Description of the task: Copy exactly the lines of the material below that fall between the line with "ATOM 161 O O" and the line with "ATOM 189 C C", both of those lines included; pictures stay out.

Listed entries:
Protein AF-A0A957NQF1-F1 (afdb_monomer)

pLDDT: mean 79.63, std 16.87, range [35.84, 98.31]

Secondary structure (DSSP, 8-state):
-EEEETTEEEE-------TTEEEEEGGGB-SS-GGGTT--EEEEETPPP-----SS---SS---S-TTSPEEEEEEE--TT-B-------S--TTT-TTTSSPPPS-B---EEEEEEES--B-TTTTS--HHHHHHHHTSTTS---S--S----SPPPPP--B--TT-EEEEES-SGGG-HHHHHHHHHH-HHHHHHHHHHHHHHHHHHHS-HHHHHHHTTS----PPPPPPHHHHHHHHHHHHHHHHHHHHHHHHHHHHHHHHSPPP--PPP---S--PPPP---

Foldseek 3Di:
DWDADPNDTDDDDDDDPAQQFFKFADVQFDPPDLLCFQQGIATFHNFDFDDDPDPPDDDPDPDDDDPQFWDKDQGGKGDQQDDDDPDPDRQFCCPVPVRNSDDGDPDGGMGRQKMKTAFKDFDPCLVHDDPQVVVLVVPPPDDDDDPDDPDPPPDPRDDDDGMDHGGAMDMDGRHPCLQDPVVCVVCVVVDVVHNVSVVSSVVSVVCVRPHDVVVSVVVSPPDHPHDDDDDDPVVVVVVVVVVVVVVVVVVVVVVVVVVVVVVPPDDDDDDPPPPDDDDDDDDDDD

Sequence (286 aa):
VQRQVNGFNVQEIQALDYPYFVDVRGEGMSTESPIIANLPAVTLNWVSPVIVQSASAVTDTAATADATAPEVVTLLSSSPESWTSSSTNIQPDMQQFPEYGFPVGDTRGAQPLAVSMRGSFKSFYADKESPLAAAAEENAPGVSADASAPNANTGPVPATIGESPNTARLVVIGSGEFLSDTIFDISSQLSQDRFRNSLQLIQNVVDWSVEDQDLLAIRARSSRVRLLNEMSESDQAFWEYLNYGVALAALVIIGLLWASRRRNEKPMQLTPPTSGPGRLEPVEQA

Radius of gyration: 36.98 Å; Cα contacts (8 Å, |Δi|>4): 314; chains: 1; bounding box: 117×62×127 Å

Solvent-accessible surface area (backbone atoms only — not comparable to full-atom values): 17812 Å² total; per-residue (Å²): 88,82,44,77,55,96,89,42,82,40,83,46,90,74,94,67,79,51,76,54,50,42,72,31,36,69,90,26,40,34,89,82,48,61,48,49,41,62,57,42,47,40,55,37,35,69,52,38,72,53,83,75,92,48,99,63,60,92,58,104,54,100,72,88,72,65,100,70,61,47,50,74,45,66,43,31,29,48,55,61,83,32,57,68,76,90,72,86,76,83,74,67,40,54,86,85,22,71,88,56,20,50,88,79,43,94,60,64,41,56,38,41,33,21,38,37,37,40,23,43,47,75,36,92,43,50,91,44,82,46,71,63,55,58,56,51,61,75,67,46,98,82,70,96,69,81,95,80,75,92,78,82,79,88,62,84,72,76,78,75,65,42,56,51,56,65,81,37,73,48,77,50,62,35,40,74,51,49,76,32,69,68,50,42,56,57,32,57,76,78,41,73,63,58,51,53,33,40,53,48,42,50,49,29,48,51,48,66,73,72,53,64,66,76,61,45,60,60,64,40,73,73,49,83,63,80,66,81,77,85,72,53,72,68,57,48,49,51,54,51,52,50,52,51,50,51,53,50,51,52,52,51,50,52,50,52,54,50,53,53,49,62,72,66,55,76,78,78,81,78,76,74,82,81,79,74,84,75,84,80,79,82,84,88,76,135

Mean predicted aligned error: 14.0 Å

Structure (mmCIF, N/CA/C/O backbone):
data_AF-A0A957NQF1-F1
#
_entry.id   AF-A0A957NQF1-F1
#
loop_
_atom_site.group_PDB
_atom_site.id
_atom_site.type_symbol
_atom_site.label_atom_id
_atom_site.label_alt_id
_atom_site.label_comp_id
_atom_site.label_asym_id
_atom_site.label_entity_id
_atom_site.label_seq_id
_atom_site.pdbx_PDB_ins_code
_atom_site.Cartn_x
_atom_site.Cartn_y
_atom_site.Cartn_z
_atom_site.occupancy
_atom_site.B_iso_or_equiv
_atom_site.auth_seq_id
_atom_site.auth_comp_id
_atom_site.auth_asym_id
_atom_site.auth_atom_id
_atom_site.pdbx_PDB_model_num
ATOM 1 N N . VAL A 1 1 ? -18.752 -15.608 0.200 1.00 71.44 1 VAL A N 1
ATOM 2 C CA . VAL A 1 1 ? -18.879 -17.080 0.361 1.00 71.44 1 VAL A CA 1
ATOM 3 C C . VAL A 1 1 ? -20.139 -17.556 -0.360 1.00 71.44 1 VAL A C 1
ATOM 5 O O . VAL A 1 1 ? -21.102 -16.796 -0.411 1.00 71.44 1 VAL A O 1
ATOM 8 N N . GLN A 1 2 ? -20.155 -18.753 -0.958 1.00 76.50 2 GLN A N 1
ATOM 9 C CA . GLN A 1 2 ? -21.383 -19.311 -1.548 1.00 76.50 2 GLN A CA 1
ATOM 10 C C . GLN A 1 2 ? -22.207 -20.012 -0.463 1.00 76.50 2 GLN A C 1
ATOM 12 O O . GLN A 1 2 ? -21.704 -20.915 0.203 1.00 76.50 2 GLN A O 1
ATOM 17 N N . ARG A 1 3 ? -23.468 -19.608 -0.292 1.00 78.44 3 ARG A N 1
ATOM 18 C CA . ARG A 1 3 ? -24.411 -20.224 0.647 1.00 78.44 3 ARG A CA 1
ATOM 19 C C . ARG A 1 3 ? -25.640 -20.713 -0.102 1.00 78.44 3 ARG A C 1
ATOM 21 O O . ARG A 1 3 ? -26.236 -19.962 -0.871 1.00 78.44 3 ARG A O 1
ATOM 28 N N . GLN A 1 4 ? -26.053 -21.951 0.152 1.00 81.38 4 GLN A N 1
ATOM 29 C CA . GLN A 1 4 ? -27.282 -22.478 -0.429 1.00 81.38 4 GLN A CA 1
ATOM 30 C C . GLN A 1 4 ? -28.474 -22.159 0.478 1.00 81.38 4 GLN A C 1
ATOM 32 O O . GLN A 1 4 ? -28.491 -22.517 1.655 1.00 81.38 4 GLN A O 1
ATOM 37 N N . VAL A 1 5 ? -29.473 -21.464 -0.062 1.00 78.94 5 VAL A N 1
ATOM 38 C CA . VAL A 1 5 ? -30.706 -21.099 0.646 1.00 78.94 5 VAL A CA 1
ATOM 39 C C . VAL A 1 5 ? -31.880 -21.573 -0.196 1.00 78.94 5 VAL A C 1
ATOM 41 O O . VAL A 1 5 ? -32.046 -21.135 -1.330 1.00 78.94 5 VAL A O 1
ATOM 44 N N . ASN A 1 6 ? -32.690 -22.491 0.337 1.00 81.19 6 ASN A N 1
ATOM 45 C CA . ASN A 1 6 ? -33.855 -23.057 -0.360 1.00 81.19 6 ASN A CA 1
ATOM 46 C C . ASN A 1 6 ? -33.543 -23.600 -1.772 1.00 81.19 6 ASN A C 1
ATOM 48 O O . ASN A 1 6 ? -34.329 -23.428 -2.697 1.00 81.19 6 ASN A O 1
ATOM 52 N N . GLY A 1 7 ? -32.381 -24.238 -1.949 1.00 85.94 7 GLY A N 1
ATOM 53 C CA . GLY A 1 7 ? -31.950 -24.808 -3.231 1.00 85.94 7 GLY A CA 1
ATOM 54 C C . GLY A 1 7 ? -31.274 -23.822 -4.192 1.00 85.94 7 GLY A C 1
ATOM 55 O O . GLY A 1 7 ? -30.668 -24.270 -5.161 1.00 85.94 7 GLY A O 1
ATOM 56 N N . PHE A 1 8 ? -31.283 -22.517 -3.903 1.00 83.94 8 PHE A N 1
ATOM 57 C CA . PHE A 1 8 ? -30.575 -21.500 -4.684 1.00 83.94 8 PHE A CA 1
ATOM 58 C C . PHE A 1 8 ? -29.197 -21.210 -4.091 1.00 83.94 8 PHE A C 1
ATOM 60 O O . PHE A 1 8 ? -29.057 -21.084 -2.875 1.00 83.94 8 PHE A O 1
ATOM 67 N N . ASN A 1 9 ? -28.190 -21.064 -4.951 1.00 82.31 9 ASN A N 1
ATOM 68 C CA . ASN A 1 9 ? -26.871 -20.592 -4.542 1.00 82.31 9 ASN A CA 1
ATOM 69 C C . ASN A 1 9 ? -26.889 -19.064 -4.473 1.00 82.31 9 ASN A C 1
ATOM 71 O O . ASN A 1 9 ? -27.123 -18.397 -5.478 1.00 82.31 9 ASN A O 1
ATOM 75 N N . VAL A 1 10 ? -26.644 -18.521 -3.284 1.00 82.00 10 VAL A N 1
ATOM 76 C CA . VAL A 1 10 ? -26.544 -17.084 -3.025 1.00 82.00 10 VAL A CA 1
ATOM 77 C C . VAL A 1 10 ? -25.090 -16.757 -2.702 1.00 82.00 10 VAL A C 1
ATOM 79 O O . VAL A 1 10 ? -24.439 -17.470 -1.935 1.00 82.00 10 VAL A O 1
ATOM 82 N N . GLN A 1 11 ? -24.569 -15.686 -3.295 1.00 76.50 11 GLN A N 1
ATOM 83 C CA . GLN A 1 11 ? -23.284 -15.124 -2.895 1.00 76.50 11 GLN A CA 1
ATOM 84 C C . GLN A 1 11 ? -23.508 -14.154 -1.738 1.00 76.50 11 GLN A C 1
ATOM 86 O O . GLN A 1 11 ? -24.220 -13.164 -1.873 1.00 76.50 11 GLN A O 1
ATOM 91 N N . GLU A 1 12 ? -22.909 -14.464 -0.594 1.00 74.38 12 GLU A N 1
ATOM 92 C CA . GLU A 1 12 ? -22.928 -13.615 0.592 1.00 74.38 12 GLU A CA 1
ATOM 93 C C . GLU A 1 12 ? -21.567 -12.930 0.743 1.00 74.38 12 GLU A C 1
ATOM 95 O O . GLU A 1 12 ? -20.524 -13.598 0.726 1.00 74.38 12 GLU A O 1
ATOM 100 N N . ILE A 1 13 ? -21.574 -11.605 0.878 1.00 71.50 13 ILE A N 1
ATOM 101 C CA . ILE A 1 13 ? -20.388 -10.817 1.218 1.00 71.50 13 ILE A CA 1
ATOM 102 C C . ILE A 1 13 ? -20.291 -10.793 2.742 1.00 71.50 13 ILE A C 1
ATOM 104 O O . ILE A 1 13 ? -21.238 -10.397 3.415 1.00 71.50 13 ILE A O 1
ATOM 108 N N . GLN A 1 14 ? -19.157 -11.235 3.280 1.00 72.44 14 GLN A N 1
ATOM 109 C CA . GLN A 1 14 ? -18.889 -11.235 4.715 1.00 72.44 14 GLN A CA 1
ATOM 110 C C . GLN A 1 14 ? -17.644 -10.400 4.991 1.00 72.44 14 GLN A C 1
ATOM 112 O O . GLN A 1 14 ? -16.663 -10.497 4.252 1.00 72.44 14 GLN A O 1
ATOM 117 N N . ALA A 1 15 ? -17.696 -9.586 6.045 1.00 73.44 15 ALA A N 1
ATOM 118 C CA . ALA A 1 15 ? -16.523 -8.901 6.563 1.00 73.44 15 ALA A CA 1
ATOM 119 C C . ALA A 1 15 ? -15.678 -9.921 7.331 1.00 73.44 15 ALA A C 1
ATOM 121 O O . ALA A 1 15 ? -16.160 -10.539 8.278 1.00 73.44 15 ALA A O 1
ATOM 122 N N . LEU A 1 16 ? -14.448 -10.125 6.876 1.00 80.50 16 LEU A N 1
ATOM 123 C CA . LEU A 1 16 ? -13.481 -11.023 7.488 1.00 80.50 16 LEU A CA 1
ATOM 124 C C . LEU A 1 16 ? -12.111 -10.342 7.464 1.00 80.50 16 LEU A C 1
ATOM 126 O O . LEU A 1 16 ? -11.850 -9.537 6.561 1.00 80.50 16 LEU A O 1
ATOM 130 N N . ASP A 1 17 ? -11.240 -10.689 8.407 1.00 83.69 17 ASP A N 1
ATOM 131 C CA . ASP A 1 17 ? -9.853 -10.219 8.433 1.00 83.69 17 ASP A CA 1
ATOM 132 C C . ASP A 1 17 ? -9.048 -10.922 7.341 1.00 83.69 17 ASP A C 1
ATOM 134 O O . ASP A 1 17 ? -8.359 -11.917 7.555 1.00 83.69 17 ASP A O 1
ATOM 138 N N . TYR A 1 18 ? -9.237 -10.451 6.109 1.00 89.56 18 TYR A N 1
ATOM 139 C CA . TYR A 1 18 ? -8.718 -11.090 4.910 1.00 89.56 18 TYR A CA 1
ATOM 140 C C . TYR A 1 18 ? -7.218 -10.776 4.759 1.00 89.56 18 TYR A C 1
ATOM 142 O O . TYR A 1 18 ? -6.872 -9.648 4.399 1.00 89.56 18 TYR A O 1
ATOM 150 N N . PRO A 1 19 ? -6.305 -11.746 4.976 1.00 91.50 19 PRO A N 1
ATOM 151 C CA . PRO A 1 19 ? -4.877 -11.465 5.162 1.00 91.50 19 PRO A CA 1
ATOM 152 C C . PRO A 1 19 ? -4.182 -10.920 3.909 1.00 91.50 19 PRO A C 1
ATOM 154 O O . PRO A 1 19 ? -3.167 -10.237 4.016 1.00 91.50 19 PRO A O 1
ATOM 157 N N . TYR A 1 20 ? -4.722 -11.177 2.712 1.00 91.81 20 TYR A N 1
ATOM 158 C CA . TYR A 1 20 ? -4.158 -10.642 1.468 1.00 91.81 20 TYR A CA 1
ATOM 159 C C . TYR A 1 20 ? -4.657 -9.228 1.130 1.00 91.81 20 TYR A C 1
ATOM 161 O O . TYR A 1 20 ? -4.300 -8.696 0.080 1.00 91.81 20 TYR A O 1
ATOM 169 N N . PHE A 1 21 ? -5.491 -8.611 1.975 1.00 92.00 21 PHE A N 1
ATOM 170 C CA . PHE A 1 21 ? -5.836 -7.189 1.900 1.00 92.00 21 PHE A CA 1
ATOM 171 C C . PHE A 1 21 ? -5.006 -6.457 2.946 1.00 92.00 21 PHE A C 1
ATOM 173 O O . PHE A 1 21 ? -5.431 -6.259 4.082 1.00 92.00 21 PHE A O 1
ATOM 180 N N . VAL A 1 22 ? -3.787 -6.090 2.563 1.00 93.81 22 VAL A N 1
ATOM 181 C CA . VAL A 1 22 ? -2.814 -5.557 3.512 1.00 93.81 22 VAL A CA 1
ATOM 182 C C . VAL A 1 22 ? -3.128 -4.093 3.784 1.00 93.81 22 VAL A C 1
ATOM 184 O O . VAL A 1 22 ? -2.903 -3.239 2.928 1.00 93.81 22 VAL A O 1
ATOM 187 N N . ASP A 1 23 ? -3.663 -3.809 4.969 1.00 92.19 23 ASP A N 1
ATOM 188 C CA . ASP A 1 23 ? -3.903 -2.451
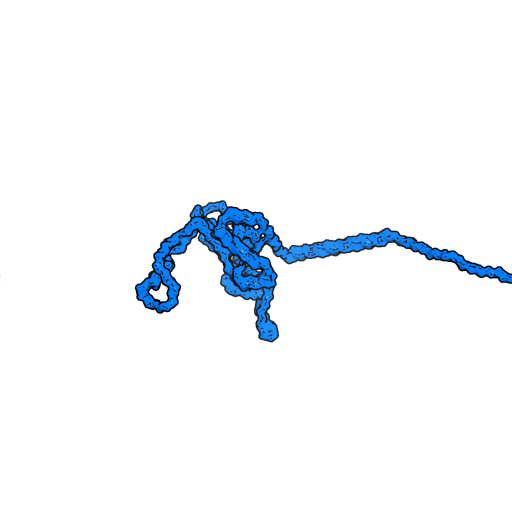 5.455 1.00 92.19 23 ASP A CA 1
ATOM 189 C C . ASP A 1 23 ? -2.620 -1.874 6.062 1.00 92.19 23 ASP A C 1
ATOM 191 O O . ASP A 1 23 ? -2.264 -2.139 7.211 1.00 92.19 23 ASP A O 1
ATOM 195 N N . VAL A 1 24 ? -1.892 -1.099 5.263 1.00 93.81 24 VAL A N 1
ATOM 196 C CA . VAL A 1 24 ? -0.669 -0.427 5.693 1.00 93.81 24 VAL A CA 1
ATOM 197 C C . VAL A 1 24 ? -1.057 0.859 6.409 1.00 93.81 24 VAL A C 1
ATOM 199 O O . VAL A 1 24 ? -1.765 1.697 5.856 1.00 93.81 24 VAL A O 1
ATOM 202 N N . ARG A 1 25 ? -0.571 1.035 7.638 1.00 91.19 25 ARG A N 1
ATOM 203 C CA . ARG A 1 25 ? -0.755 2.246 8.458 1.00 91.19 25 ARG A CA 1
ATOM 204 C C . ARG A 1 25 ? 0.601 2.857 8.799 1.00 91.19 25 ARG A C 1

Problem solution:
ATOM 161 O O . TYR A 1 20 ? -4.300 -8.696 0.080 1.00 91.81 20 TYR A O 1
ATOM 169 N N . PHE A 1 21 ? -5.491 -8.611 1.975 1.00 92.00 21 PHE A N 1
ATOM 170 C CA . PHE A 1 21 ? -5.836 -7.189 1.900 1.00 92.00 21 PHE A CA 1
ATOM 171 C C . PHE A 1 21 ? -5.006 -6.457 2.946 1.00 92.00 21 PHE A C 1
ATOM 173 O O . PHE A 1 21 ? -5.431 -6.259 4.082 1.00 92.00 21 PHE A O 1
ATOM 180 N N . VAL A 1 22 ? -3.787 -6.090 2.563 1.00 93.81 22 VAL A N 1
ATOM 181 C CA . VAL A 1 22 ? -2.814 -5.557 3.512 1.00 93.81 22 VAL A CA 1
ATOM 182 C C . VAL A 1 22 ? -3.128 -4.093 3.784 1.00 93.81 22 VAL A C 1
ATOM 184 O O . VAL A 1 22 ? -2.903 -3.239 2.928 1.00 93.81 22 VAL A O 1
ATOM 187 N N . ASP A 1 23 ? -3.663 -3.809 4.969 1.00 92.19 23 ASP A N 1
ATOM 188 C CA . ASP A 1 23 ? -3.903 -2.451
 5.455 1.00 92.19 23 ASP A CA 1
ATOM 189 C C . ASP A 1 23 ? -2.620 -1.874 6.062 1.00 92.19 23 ASP A C 1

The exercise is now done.